* [THE PROBLEM]
Which lines below fall between the one containing "ATOM 173 O O" and the one containing "ATOM 180 C C"? Repeat them exactly, counting both of those lines, and add nothing else.

* [MATERIAL FOR THIS EXERCISE]
————————

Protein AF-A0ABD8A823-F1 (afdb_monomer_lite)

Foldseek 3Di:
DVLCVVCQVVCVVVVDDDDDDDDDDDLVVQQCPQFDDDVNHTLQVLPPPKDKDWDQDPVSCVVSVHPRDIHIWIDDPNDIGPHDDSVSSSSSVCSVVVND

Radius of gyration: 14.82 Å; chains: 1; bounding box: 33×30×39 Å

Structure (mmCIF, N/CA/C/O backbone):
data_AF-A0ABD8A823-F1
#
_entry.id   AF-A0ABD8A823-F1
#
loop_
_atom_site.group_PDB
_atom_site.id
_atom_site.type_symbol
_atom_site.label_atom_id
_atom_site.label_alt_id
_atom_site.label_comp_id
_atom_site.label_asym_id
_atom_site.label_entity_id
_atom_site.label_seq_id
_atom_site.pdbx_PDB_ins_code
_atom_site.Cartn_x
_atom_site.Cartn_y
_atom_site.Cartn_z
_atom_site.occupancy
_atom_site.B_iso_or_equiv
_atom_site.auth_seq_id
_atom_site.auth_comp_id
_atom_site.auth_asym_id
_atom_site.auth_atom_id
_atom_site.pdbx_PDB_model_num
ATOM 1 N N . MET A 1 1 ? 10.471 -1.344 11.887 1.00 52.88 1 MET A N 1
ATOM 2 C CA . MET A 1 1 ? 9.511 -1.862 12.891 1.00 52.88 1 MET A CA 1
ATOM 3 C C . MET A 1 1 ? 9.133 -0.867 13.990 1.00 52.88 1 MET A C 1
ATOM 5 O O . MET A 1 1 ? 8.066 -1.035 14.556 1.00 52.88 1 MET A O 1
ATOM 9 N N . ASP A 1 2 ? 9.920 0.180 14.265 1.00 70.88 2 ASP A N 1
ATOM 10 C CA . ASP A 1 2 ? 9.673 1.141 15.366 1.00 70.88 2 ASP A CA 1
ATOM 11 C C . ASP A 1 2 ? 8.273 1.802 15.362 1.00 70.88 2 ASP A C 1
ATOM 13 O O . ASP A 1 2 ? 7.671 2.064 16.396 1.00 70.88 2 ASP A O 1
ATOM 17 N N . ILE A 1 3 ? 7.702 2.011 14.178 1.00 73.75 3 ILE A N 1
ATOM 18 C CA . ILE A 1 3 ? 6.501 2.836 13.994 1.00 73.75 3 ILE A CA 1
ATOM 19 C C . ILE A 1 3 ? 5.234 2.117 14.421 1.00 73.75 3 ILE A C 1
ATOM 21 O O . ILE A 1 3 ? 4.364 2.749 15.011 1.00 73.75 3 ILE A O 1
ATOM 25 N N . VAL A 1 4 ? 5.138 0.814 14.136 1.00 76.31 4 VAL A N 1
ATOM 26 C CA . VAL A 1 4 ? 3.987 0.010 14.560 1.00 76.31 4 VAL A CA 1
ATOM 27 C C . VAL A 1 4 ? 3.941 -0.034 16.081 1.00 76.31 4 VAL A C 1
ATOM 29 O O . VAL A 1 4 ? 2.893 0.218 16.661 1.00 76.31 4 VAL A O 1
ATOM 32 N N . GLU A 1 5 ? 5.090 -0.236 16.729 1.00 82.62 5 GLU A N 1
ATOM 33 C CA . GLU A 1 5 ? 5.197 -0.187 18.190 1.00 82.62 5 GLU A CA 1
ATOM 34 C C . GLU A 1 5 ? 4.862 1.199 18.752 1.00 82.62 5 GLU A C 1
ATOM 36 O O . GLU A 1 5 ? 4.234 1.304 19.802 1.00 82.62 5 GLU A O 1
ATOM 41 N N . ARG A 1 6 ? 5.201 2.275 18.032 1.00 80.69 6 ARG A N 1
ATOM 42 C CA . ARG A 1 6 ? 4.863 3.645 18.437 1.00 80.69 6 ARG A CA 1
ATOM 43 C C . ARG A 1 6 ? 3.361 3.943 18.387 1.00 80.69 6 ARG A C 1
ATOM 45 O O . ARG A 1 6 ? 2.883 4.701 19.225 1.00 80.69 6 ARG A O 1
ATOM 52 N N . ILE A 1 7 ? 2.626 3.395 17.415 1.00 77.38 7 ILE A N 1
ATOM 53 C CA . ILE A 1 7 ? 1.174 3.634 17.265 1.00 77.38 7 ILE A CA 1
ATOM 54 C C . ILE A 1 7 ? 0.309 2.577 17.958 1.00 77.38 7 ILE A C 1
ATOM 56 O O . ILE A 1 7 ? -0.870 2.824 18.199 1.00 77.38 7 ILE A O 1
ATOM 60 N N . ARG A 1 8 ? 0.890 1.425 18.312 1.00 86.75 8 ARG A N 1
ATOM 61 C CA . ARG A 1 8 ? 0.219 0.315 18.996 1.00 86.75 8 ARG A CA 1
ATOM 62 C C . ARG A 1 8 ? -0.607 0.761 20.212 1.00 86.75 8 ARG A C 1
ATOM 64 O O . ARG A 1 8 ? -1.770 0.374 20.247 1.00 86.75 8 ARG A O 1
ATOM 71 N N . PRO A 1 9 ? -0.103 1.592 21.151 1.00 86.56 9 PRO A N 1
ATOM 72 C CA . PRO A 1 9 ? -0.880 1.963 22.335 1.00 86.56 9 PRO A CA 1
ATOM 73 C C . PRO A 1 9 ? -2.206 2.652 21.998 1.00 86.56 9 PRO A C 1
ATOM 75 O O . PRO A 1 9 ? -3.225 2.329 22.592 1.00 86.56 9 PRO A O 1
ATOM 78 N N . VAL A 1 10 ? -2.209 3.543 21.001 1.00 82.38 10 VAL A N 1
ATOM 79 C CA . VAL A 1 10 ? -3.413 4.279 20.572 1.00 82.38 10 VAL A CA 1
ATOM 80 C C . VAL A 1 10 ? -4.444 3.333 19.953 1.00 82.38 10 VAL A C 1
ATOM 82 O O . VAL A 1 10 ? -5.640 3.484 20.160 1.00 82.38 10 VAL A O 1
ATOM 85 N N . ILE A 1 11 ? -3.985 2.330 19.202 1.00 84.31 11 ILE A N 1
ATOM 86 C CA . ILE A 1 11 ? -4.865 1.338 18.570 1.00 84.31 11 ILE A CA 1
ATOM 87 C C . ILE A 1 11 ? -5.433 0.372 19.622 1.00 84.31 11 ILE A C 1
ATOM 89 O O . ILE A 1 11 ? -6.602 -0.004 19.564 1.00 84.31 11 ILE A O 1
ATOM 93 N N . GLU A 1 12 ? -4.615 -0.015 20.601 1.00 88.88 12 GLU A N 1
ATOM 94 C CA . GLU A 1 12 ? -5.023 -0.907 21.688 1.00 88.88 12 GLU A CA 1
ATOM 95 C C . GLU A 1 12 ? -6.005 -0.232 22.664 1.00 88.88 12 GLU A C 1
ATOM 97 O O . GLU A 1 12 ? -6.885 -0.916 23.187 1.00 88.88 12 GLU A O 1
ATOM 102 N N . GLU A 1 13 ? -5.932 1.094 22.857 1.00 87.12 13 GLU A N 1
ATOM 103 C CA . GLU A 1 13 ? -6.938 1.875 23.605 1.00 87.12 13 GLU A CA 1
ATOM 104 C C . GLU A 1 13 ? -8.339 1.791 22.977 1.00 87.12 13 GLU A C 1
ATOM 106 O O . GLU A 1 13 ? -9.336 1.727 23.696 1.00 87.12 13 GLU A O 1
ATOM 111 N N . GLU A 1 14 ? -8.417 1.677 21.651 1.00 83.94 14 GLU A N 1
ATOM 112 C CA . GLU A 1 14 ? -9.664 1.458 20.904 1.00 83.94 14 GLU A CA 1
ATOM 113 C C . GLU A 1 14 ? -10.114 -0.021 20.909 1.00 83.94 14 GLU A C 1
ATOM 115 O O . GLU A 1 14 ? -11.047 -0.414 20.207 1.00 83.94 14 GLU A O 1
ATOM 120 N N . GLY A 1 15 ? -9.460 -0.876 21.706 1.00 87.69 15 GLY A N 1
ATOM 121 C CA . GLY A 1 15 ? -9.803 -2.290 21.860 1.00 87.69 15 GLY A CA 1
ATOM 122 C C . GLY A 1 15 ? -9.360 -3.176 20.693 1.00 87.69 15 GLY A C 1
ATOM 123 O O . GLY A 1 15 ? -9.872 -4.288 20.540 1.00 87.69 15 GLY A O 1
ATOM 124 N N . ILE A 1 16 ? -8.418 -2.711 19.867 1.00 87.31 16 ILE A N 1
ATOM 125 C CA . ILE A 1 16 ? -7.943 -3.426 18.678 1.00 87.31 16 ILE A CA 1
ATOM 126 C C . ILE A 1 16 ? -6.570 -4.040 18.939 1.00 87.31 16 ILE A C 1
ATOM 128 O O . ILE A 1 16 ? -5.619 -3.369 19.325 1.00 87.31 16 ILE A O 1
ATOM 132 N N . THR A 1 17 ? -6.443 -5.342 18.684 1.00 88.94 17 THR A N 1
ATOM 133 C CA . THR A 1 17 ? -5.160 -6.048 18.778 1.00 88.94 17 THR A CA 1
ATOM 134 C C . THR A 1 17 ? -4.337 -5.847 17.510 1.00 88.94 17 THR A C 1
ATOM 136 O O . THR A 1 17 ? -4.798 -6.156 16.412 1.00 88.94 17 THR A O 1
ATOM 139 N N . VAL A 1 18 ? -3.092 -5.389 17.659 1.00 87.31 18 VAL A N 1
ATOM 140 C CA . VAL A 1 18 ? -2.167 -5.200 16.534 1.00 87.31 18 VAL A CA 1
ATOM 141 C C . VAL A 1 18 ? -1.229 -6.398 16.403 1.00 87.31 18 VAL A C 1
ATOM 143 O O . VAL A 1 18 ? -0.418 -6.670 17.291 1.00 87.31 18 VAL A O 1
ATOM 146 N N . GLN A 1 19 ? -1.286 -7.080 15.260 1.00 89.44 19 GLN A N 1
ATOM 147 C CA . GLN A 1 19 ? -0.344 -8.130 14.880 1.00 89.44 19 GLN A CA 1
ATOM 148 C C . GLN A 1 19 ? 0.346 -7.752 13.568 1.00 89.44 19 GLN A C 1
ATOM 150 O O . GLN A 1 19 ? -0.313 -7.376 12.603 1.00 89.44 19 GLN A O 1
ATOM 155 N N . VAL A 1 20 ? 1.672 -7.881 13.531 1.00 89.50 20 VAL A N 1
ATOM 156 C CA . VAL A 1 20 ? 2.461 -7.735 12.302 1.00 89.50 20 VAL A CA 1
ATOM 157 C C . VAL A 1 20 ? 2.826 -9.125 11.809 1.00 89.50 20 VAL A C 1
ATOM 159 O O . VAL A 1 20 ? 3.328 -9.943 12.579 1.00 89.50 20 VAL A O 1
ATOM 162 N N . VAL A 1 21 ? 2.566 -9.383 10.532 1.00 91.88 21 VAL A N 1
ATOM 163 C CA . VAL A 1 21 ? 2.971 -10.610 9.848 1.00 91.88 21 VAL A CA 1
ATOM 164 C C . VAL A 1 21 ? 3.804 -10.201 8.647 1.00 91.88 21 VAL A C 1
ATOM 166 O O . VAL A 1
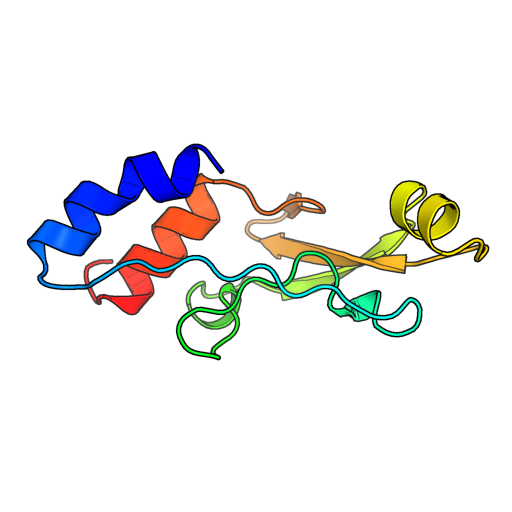 21 ? 3.326 -9.477 7.776 1.00 91.88 21 VAL A O 1
ATOM 169 N N . GLU A 1 22 ? 5.050 -10.654 8.612 1.00 92.00 22 GLU A N 1
ATOM 170 C CA . GLU A 1 22 ? 5.913 -10.494 7.447 1.00 92.00 22 GLU A CA 1
ATOM 171 C C . GLU A 1 22 ? 5.688 -11.681 6.509 1.00 92.00 22 GLU A C 1
ATOM 173 O O . GLU A 1 22 ? 5.706 -12.836 6.936 1.00 92.00 22 GLU A O 1
ATOM 178 N N . THR A 1 23 ? 5.437 -11.389 5.235 1.00 92.12 23 THR A N 1
ATOM 179 C CA . THR A 1 23 ? 5.252 -12.407 4.196 1.00 92.12 23 THR A CA 1
ATOM 180 C C . THR A 1 23 ? 6.471 -12.379 3.292 1.00 92.12 23 THR A C 1
ATOM 182 O O . THR A 1 23 ? 6.747 -11.357 2.667 1.00 92.12 23 THR A O 1
ATOM 185 N N . VAL A 1 24 ? 7.213 -13.486 3.251 1.00 92.12 24 VAL A N 1
ATOM 186 C CA . VAL A 1 24 ? 8.297 -13.662 2.281 1.00 92.12 24 VAL A CA 1
ATOM 187 C C . VAL A 1 24 ? 7.661 -13.889 0.914 1.00 92.12 24 VAL A C 1
ATOM 189 O O . VAL A 1 24 ? 6.769 -14.726 0.783 1.00 92.12 24 VAL A O 1
ATOM 192 N N . LEU A 1 25 ? 8.098 -13.109 -0.068 1.00 92.38 25 LEU A N 1
ATOM 193 C CA . LEU A 1 25 ? 7.651 -13.208 -1.450 1.00 92.38 25 LEU A CA 1
ATOM 194 C C . LEU A 1 25 ? 8.642 -14.054 -2.251 1.00 92.38 25 LEU A C 1
ATOM 196 O O . LEU A 1 25 ? 9.836 -14.058 -1.953 1.00 92.38 25 LEU A O 1
ATOM 200 N N . GLU A 1 26 ? 8.131 -14.750 -3.260 1.00 93.31 26 GLU A N 1
ATOM 201 C CA . GLU A 1 26 ? 8.959 -15.383 -4.286 1.00 93.31 26 GLU A CA 1
ATOM 202 C C . GLU A 1 26 ? 9.534 -14.311 -5.229 1.00 93.31 26 GLU A C 1
ATOM 204 O O . GLU A 1 26 ? 8.985 -13.211 -5.350 1.00 93.31 26 GLU A O 1
ATOM 209 N N . ASP A 1 27 ? 10.629 -14.632 -5.922 1.00 91.44 27 ASP A N 1
ATOM 210 C CA . ASP A 1 27 ? 11.349 -13.679 -6.779 1.00 91.44 27 ASP A CA 1
ATOM 211 C C . ASP A 1 27 ? 10.495 -13.130 -7.940 1.00 91.44 27 ASP A C 1
ATOM 213 O O . ASP A 1 27 ? 10.780 -12.058 -8.465 1.00 91.44 27 ASP A O 1
ATOM 217 N N . ASP A 1 28 ? 9.435 -13.828 -8.355 1.00 90.19 28 ASP A N 1
ATOM 218 C CA . ASP A 1 28 ? 8.518 -13.381 -9.410 1.00 90.19 28 ASP A CA 1
ATOM 219 C C . ASP A 1 28 ? 7.408 -12.434 -8.913 1.0
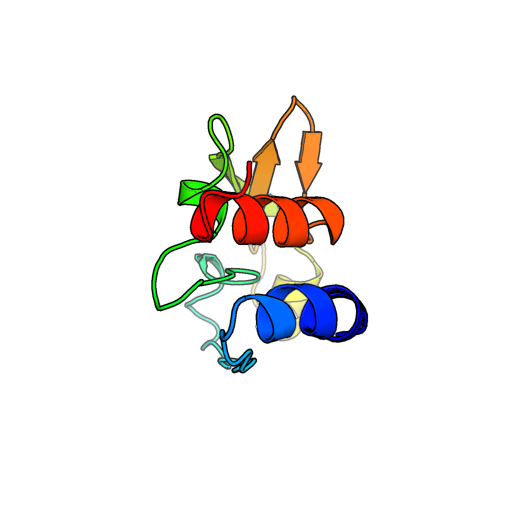0 90.19 28 ASP A C 1
ATOM 221 O O . ASP A 1 28 ? 6.722 -11.807 -9.723 1.00 90.19 28 ASP A O 1
ATOM 225 N N . ALA A 1 29 ? 7.268 -12.257 -7.596 1.00 92.88 29 ALA A N 1
ATOM 226 C CA . ALA A 1 29 ? 6.254 -11.415 -6.960 1.00 92.88 29 ALA A CA 1
ATOM 227 C C . ALA A 1 29 ? 6.772 -10.009 -6.585 1.00 92.88 29 ALA A C 1
ATOM 229 O O . ALA A 1 29 ? 6.245 -9.355 -5.686 1.00 92.88 29 ALA A O 1
ATOM 230 N N . ILE A 1 30 ? 7.790 -9.491 -7.285 1.00 92.94 30 ILE A N 1
ATOM 231 C CA . ILE A 1 30 ? 8.388 -8.167 -7.007 1.00 92.94 30 ILE A CA 1
ATOM 232 C C . ILE A 1 30 ? 7.367 -7.018 -7.088 1.00 92.94 30 ILE A C 1
ATOM 234 O O . ILE A 1 30 ? 7.489 -6.024 -6.364 1.00 92.94 30 ILE A O 1
ATOM 238 N N . ALA A 1 31 ? 6.341 -7.147 -7.932 1.00 91.50 31 ALA A N 1
ATOM 239 C CA . ALA A 1 31 ? 5.263 -6.161 -8.033 1.00 91.50 31 ALA A CA 1
ATOM 240 C C . ALA A 1 31 ? 4.493 -5.980 -6.710 1.00 91.50 31 ALA A C 1
ATOM 242 O O . ALA A 1 31 ? 3.906 -4.922 -6.489 1.00 91.50 31 ALA A O 1
ATOM 243 N N . ASP A 1 32 ? 4.553 -6.972 -5.819 1.00 91.62 32 ASP A N 1
ATOM 244 C CA . ASP A 1 32 ? 3.955 -6.935 -4.487 1.00 91.62 32 ASP A CA 1
ATOM 245 C C . ASP A 1 32 ? 4.961 -6.538 -3.393 1.00 91.62 32 ASP A C 1
ATOM 247 O O . ASP A 1 32 ? 4.569 -6.375 -2.232 1.00 91.62 32 ASP A O 1
ATOM 251 N N . SER A 1 33 ? 6.240 -6.323 -3.735 1.00 88.56 33 SER A N 1
ATOM 252 C CA . SER A 1 33 ? 7.260 -5.846 -2.793 1.00 88.56 33 SER A CA 1
ATOM 253 C C . SER A 1 33 ? 6.779 -4.578 -2.091 1.00 88.56 33 SER A C 1
ATOM 255 O O . SER A 1 33 ? 6.137 -3.722 -2.689 1.00 88.56 33 SER A O 1
ATOM 257 N N . ASN A 1 34 ? 7.071 -4.434 -0.800 1.00 86.62 34 ASN A N 1
ATOM 258 C CA . ASN A 1 34 ? 6.686 -3.260 -0.004 1.00 86.62 34 ASN A CA 1
ATOM 259 C C . ASN A 1 34 ? 5.158 -3.030 0.105 1.00 86.62 34 ASN A C 1
ATOM 261 O O . ASN A 1 34 ? 4.728 -1.941 0.502 1.00 86.62 34 ASN A O 1
ATOM 265 N N . SER A 1 35 ? 4.323 -4.022 -0.224 1.00 93.44 35 SER A N 1
ATOM 266 C CA . SER A 1 35 ? 2.878 -3.959 0.019 1.00 93.44 35 SER A CA 1
ATOM 267 C C . SER A 1 35 ? 2.563 -4.071 1.508 1.00 93.44 35 SER A C 1
ATOM 269 O O . SER A 1 35 ? 3.133 -4.891 2.227 1.00 93.44 35 SER A O 1
ATOM 271 N N . ILE A 1 36 ? 1.621 -3.250 1.972 1.00 93.69 36 ILE A N 1
ATOM 272 C CA . ILE A 1 36 ? 1.104 -3.287 3.341 1.00 93.69 36 ILE A CA 1
ATOM 273 C C . ILE A 1 36 ? -0.393 -3.550 3.256 1.00 93.69 36 ILE A C 1
ATOM 275 O O . ILE A 1 36 ? -1.114 -2.833 2.562 1.00 93.69 36 ILE A O 1
ATOM 279 N N . LEU A 1 37 ? -0.849 -4.571 3.981 1.00 94.44 37 LEU A N 1
ATOM 280 C CA . LEU A 1 37 ? -2.255 -4.946 4.060 1.00 94.44 37 LEU A CA 1
ATOM 281 C C . LEU A 1 37 ? -2.770 -4.734 5.484 1.00 94.44 37 LEU A C 1
ATOM 283 O O . LEU A 1 37 ? -2.178 -5.222 6.446 1.00 94.44 37 LEU A O 1
ATOM 287 N N . PHE A 1 38 ? -3.919 -4.080 5.619 1.00 93.00 38 PHE A N 1
ATOM 288 C CA . PHE A 1 38 ? -4.688 -4.036 6.857 1.00 93.00 38 PHE A CA 1
ATOM 289 C C . PHE A 1 38 ? -5.859 -4.999 6.745 1.00 93.00 38 PHE A C 1
ATOM 291 O O . PHE A 1 38 ? -6.789 -4.772 5.974 1.00 93.00 38 PHE A O 1
ATOM 298 N N . ASN A 1 39 ? -5.799 -6.104 7.493 1.00 91.62 39 ASN A N 1
ATOM 299 C CA . ASN A 1 39 ? -6.809 -7.167 7.452 1.00 91.62 39 ASN A CA 1
ATOM 300 C C . ASN A 1 39 ? -7.120 -7.640 6.016 1.00 91.62 39 ASN A C 1
ATOM 302 O O . ASN A 1 39 ? -8.275 -7.837 5.648 1.00 91.62 39 ASN A O 1
ATOM 306 N N . GLY A 1 40 ? -6.075 -7.782 5.192 1.00 93.69 40 GLY A N 1
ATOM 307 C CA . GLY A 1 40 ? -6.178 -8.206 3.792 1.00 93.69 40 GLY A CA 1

————————

* [RESPONSE]
ATOM 173 O O . GLU A 1 22 ? 5.706 -12.836 6.936 1.00 92.00 22 GLU A O 1
ATOM 178 N N . THR A 1 23 ? 5.437 -11.389 5.235 1.00 92.12 23 THR A N 1
ATOM 179 C CA . THR A 1 23 ? 5.252 -12.407 4.196 1.00 92.12 23 THR A CA 1
ATOM 180 C C . THR A 1 23 ? 6.471 -12.379 3.292 1.00 92.12 23 THR A C 1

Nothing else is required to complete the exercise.